8 SURVIVAL OF REPRESENTATIONS, WARRANTIES,
COVENANTS AND
INDEMNIFICATIONS. All representations and warranties made by or on
behalf of YYY
or XYZ herein and the liabilities of the parties for the breach or
inaccuracy
of any such representation or warranty and for any indemnity under Section
7
hereof, shall not be discharged or dissolved upon, but shall survive the
Closing
Date, for a period of two (2) years and shall be
unaffected by any investigation
made by any party at any time. The covenants set forth herein, as well as
the
related obligations, shall survive indefinitely.

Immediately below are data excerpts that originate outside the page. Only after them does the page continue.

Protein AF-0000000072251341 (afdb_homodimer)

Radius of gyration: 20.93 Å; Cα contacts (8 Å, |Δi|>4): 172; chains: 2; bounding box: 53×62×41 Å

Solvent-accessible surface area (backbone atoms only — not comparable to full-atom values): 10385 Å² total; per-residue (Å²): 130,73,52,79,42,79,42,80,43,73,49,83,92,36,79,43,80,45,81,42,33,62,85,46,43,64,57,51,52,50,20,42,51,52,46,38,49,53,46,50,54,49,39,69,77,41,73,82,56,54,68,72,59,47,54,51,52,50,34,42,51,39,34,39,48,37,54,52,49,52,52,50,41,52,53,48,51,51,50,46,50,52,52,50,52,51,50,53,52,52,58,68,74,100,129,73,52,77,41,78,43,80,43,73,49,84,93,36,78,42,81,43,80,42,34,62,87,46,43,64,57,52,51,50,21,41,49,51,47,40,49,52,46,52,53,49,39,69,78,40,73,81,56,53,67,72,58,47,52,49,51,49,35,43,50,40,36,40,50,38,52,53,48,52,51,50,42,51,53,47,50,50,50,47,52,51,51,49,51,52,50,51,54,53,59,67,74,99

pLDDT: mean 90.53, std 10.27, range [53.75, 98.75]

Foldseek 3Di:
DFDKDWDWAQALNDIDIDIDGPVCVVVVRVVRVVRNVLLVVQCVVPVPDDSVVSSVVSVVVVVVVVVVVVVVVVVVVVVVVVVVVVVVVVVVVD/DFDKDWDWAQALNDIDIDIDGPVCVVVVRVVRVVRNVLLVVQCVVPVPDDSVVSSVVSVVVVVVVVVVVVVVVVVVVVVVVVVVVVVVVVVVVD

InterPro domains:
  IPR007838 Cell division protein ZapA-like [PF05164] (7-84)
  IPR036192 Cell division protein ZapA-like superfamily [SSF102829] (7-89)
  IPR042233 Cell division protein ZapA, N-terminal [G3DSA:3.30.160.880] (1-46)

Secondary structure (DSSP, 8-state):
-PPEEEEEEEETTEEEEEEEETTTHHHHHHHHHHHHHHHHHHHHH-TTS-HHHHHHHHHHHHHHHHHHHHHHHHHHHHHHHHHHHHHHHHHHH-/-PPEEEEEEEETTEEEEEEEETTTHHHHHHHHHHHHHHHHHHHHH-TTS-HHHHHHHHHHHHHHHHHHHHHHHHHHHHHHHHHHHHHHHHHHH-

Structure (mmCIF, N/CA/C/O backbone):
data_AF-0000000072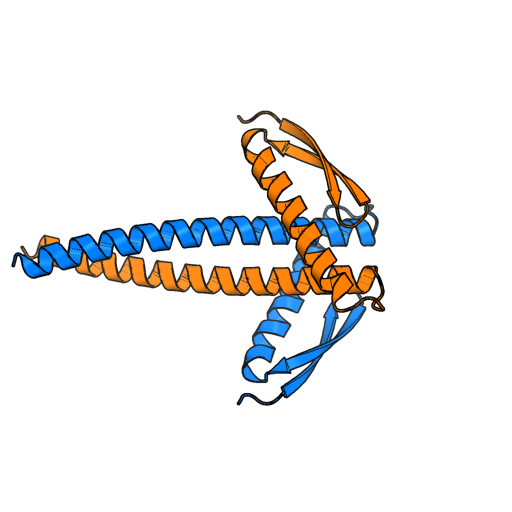251341-model_v1
#
loop_
_entity.id
_entity.type
_entity.pdbx_description
1 polymer 'Uncharacterized protein'
#
loop_
_atom_site.group_PDB
_atom_site.id
_atom_site.type_symbol
_atom_site.label_atom_id
_atom_site.label_alt_id
_atom_site.label_comp_id
_atom_site.label_asym_id
_atom_site.label_entity_id
_atom_site.label_seq_id
_atom_site.pdbx_PDB_ins_code
_atom_site.Cartn_x
_atom_site.Cartn_y
_atom_site.Cartn_z
_atom_site.occupancy
_atom_site.B_iso_or_equiv
_atom_site.auth_seq_id
_atom_site.auth_comp_id
_atom_site.auth_asym_id
_atom_site.auth_atom_id
_atom_site.pdbx_PDB_model_num
ATOM 1 N N . MET A 1 1 ? -26.703 -8.711 -0.154 1 60.94 1 MET A N 1
ATOM 2 C CA . MET A 1 1 ? -26.031 -7.418 -0.117 1 60.94 1 MET A CA 1
ATOM 3 C C . MET A 1 1 ? -25.516 -7.113 1.285 1 60.94 1 MET A C 1
ATOM 5 O O . MET A 1 1 ? -26.266 -7.156 2.254 1 60.94 1 MET A O 1
ATOM 9 N N . SER A 1 2 ? -24.203 -7.066 1.433 1 77.94 2 SER A N 1
ATOM 10 C CA . SER A 1 2 ? -23.703 -6.918 2.797 1 77.94 2 SER A CA 1
ATOM 11 C C . SER A 1 2 ? -24.109 -5.574 3.393 1 77.94 2 SER A C 1
ATOM 13 O O . SER A 1 2 ? -24.203 -4.574 2.676 1 77.94 2 SER A O 1
ATOM 15 N N . GLU A 1 3 ? -24.656 -5.543 4.543 1 90.19 3 GLU A N 1
ATOM 16 C CA . GLU A 1 3 ? -25.141 -4.375 5.262 1 90.19 3 GLU A CA 1
ATOM 17 C C . GLU A 1 3 ? -24.047 -3.33 5.441 1 90.19 3 GLU A C 1
ATOM 19 O O . GLU A 1 3 ? -22.891 -3.676 5.73 1 90.19 3 GLU A O 1
ATOM 24 N N . GLN A 1 4 ? -24.516 -2.115 5.113 1 91.62 4 GLN A N 1
ATOM 25 C CA . GLN A 1 4 ? -23.594 -1.012 5.324 1 91.62 4 GLN A CA 1
ATOM 26 C C . GLN A 1 4 ? -23.453 -0.674 6.805 1 91.62 4 GLN A C 1
ATOM 28 O O . GLN A 1 4 ? -24.453 -0.673 7.535 1 91.62 4 GLN A O 1
ATOM 33 N N . VAL A 1 5 ? -22.188 -0.5 7.309 1 92.62 5 VAL A N 1
ATOM 34 C CA . VAL A 1 5 ? -21.938 -0.167 8.711 1 92.62 5 VAL A CA 1
ATOM 35 C C . VAL A 1 5 ? -20.938 0.984 8.797 1 92.62 5 VAL A C 1
ATOM 37 O O . VAL A 1 5 ? -20.094 1.146 7.922 1 92.62 5 VAL A O 1
ATOM 40 N N . MET A 1 6 ? -21.125 1.789 9.844 1 94.44 6 MET A N 1
ATOM 41 C CA . MET A 1 6 ? -20.188 2.867 10.133 1 94.44 6 MET A CA 1
ATOM 42 C C . MET A 1 6 ? -19.156 2.428 11.172 1 94.44 6 MET A C 1
ATOM 44 O O . MET A 1 6 ? -19.516 1.881 12.211 1 94.44 6 MET A O 1
ATOM 48 N N . VAL A 1 7 ? -17.891 2.689 10.859 1 94.56 7 VAL A N 1
ATOM 49 C CA . VAL A 1 7 ? -16.828 2.266 11.758 1 94.56 7 VAL A CA 1
ATOM 50 C C . VAL A 1 7 ? -15.984 3.475 12.18 1 94.56 7 VAL A C 1
ATOM 52 O O . VAL A 1 7 ? -15.602 4.289 11.336 1 94.56 7 VAL A O 1
ATOM 55 N N . GLU A 1 8 ? -15.766 3.619 13.477 1 96 8 GLU A N 1
ATOM 56 C CA . GLU A 1 8 ? -14.875 4.652 13.992 1 96 8 GLU A CA 1
ATOM 57 C C . GLU A 1 8 ? -13.461 4.125 14.172 1 96 8 GLU A C 1
ATOM 59 O O . GLU A 1 8 ? -13.242 3.129 14.867 1 96 8 GLU A O 1
ATOM 64 N N . LEU A 1 9 ? -12.516 4.781 13.523 1 96.75 9 LEU A N 1
ATOM 65 C CA . LEU A 1 9 ? -11.133 4.34 13.578 1 96.75 9 LEU A CA 1
ATOM 66 C C . LEU A 1 9 ? -10.211 5.48 14.008 1 96.75 9 LEU A C 1
ATOM 68 O O . LEU A 1 9 ? -10.406 6.625 13.594 1 96.75 9 LEU A O 1
ATOM 72 N N . ARG A 1 10 ? -9.25 5.125 14.844 1 96.5 10 ARG A N 1
ATOM 73 C CA . ARG A 1 10 ? -8.164 6.051 15.156 1 96.5 10 ARG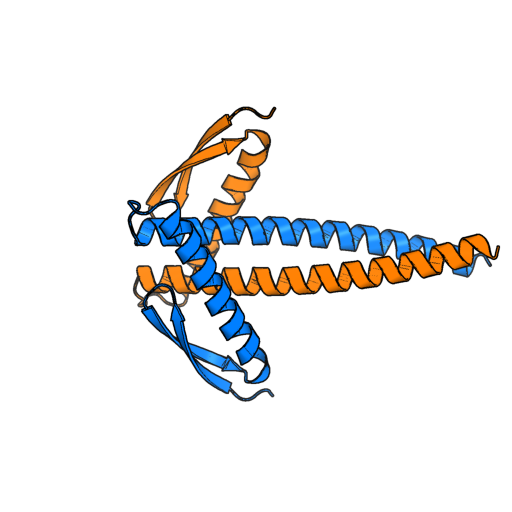 A CA 1
ATOM 74 C C . ARG A 1 10 ? -6.957 5.809 14.258 1 96.5 10 ARG A C 1
ATOM 76 O O . ARG A 1 10 ? -6.27 4.797 14.398 1 96.5 10 ARG A O 1
ATOM 83 N N . LEU A 1 11 ? -6.754 6.773 13.383 1 97.25 11 LEU A N 1
ATOM 84 C CA . LEU A 1 11 ? -5.656 6.68 12.422 1 97.25 11 LEU A CA 1
ATOM 85 C C . LEU A 1 11 ? -4.645 7.797 12.648 1 97.25 11 LEU A C 1
ATOM 87 O O . LEU A 1 11 ? -4.969 8.977 12.508 1 97.25 11 LEU A O 1
ATOM 91 N N . ILE A 1 12 ? -3.379 7.441 12.977 1 95.69 12 ILE A N 1
ATOM 92 C CA . ILE A 1 12 ? -2.293 8.398 13.148 1 95.69 12 ILE A CA 1
ATOM 93 C C . ILE A 1 12 ? -2.773 9.578 13.984 1 95.69 12 ILE A C 1
ATOM 95 O O . ILE A 1 12 ? -2.76 10.719 13.523 1 95.69 12 ILE A O 1
ATOM 99 N N . GLU A 1 13 ? -3.27 9.289 15.07 1 89.06 13 GLU A N 1
ATOM 100 C CA . GLU A 1 13 ? -3.646 10.234 16.109 1 89.06 13 GLU A CA 1
ATOM 101 C C . GLU A 1 13 ? -4.918 10.992 15.742 1 89.06 13 GLU A C 1
ATOM 103 O O . GLU A 1 13 ? -5.172 12.078 16.266 1 89.06 13 GLU A O 1
ATOM 108 N N . GLN A 1 14 ? -5.648 10.578 14.75 1 94.56 14 GLN A N 1
ATOM 109 C CA . GLN A 1 14 ? -6.902 11.195 14.336 1 94.56 14 GLN A CA 1
ATOM 110 C C . GLN A 1 14 ? -8.023 10.164 14.234 1 94.56 14 GLN A C 1
ATOM 112 O O . GLN A 1 14 ? -7.781 9.016 13.852 1 94.56 14 GLN A O 1
ATOM 117 N N . THR A 1 15 ? -9.148 10.672 14.594 1 95 15 THR A N 1
ATOM 118 C CA . THR A 1 15 ? -10.297 9.773 14.562 1 95 15 THR A CA 1
ATOM 119 C C . THR A 1 15 ? -11.086 9.953 13.273 1 95 15 THR A C 1
ATOM 121 O O . THR A 1 15 ? -11.344 11.078 12.844 1 95 15 THR A O 1
ATOM 124 N N . PHE A 1 16 ? -11.438 8.867 12.656 1 95.81 16 PHE A N 1
ATOM 125 C CA . PHE A 1 16 ? -12.188 8.836 11.406 1 95.81 16 PHE A CA 1
ATOM 126 C C . PHE A 1 16 ? -13.453 7.996 11.547 1 95.81 16 PHE A C 1
ATOM 128 O O . PHE A 1 16 ? -13.445 6.965 12.227 1 95.81 16 PHE A O 1
ATOM 135 N N . ARG A 1 17 ? -14.523 8.508 11 1 95.12 17 ARG A N 1
ATOM 136 C CA . ARG A 1 17 ? -15.727 7.707 10.836 1 95.12 17 ARG A CA 1
ATOM 137 C C . ARG A 1 17 ? -15.922 7.301 9.375 1 95.12 17 ARG A C 1
ATOM 139 O O . ARG A 1 17 ? -16.172 8.148 8.516 1 95.12 17 ARG A O 1
ATOM 146 N N . LEU A 1 18 ? -15.766 6.051 9.117 1 95.75 18 LEU A N 1
ATOM 147 C CA . LEU A 1 18 ? -15.773 5.551 7.746 1 95.75 18 LEU A CA 1
ATOM 148 C C . LEU A 1 18 ? -16.906 4.543 7.539 1 95.75 18 LEU A C 1
ATOM 150 O O . LEU A 1 18 ? -17.219 3.762 8.438 1 95.75 18 LEU A O 1
ATOM 154 N N . ALA A 1 19 ? -17.5 4.59 6.34 1 94.12 19 ALA A N 1
ATOM 155 C CA . ALA A 1 19 ? -18.547 3.639 5.969 1 94.12 19 ALA A CA 1
ATOM 156 C C . ALA A 1 19 ? -17.938 2.408 5.289 1 94.12 19 ALA A C 1
ATOM 158 O O . ALA A 1 19 ? -17.016 2.523 4.484 1 94.12 19 ALA A O 1
ATOM 159 N N . THR A 1 20 ? -18.344 1.187 5.668 1 93.06 20 THR A N 1
ATOM 160 C CA . THR A 1 20 ? -17.938 -0.063 5.035 1 93.06 20 THR A CA 1
ATOM 161 C C . THR A 1 20 ? -19.047 -1.105 5.125 1 93.06 20 THR A C 1
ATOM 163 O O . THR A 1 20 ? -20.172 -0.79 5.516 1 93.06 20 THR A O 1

9 CONDITIONS PRECEDENT TO OBLIGATIONS OF YYY.
The obligations of YYY
to consummate the transactions contemplated by this Agreement are subject,
in
the discretion of YYY, to the satisfaction at or prior to the Closing Date
of
each of the following conditions:
9.1
ACCURACY OF REPRESENTATIONS AND WARRANTIES. All representations and
warranties of XYZ contained herein shall be true in all material respects on
and as of the Closing Date, except for changes permitted or contemplated by
this
Agreement.
9.2
PERFORMANCE OF AGREEMENTS. XYZ shall have performed all material
obligations and agreements and complied with all material covenants and
conditions contained in this Agreement to be performed or complied with by it
prior to or at the Closing Date.
9.3
OFFICER'S CERTIFICATE. YYY shall have received a certificate of
XYZ dated the Closing Date, signed by the President of
XYZ, to the effect
that the conditions specified in Sections 9.1 and 9.2 above have been
fulfilled.
9.4 NO MATERIAL
CHANGE. There shall have been no change in the status
of the Assets from the date of this Agreement through Closing which could
reasonably be expected to have a Material Adverse Effect.
9.5 NO
SUITS OR ACTIONS. At the Closing Date, no suit, action or other
proceeding shall have been instituted to restrain, enjoin or otherwise prevent
or question the legality of the consummation of this Agreement or the
transactions contemplated thereby.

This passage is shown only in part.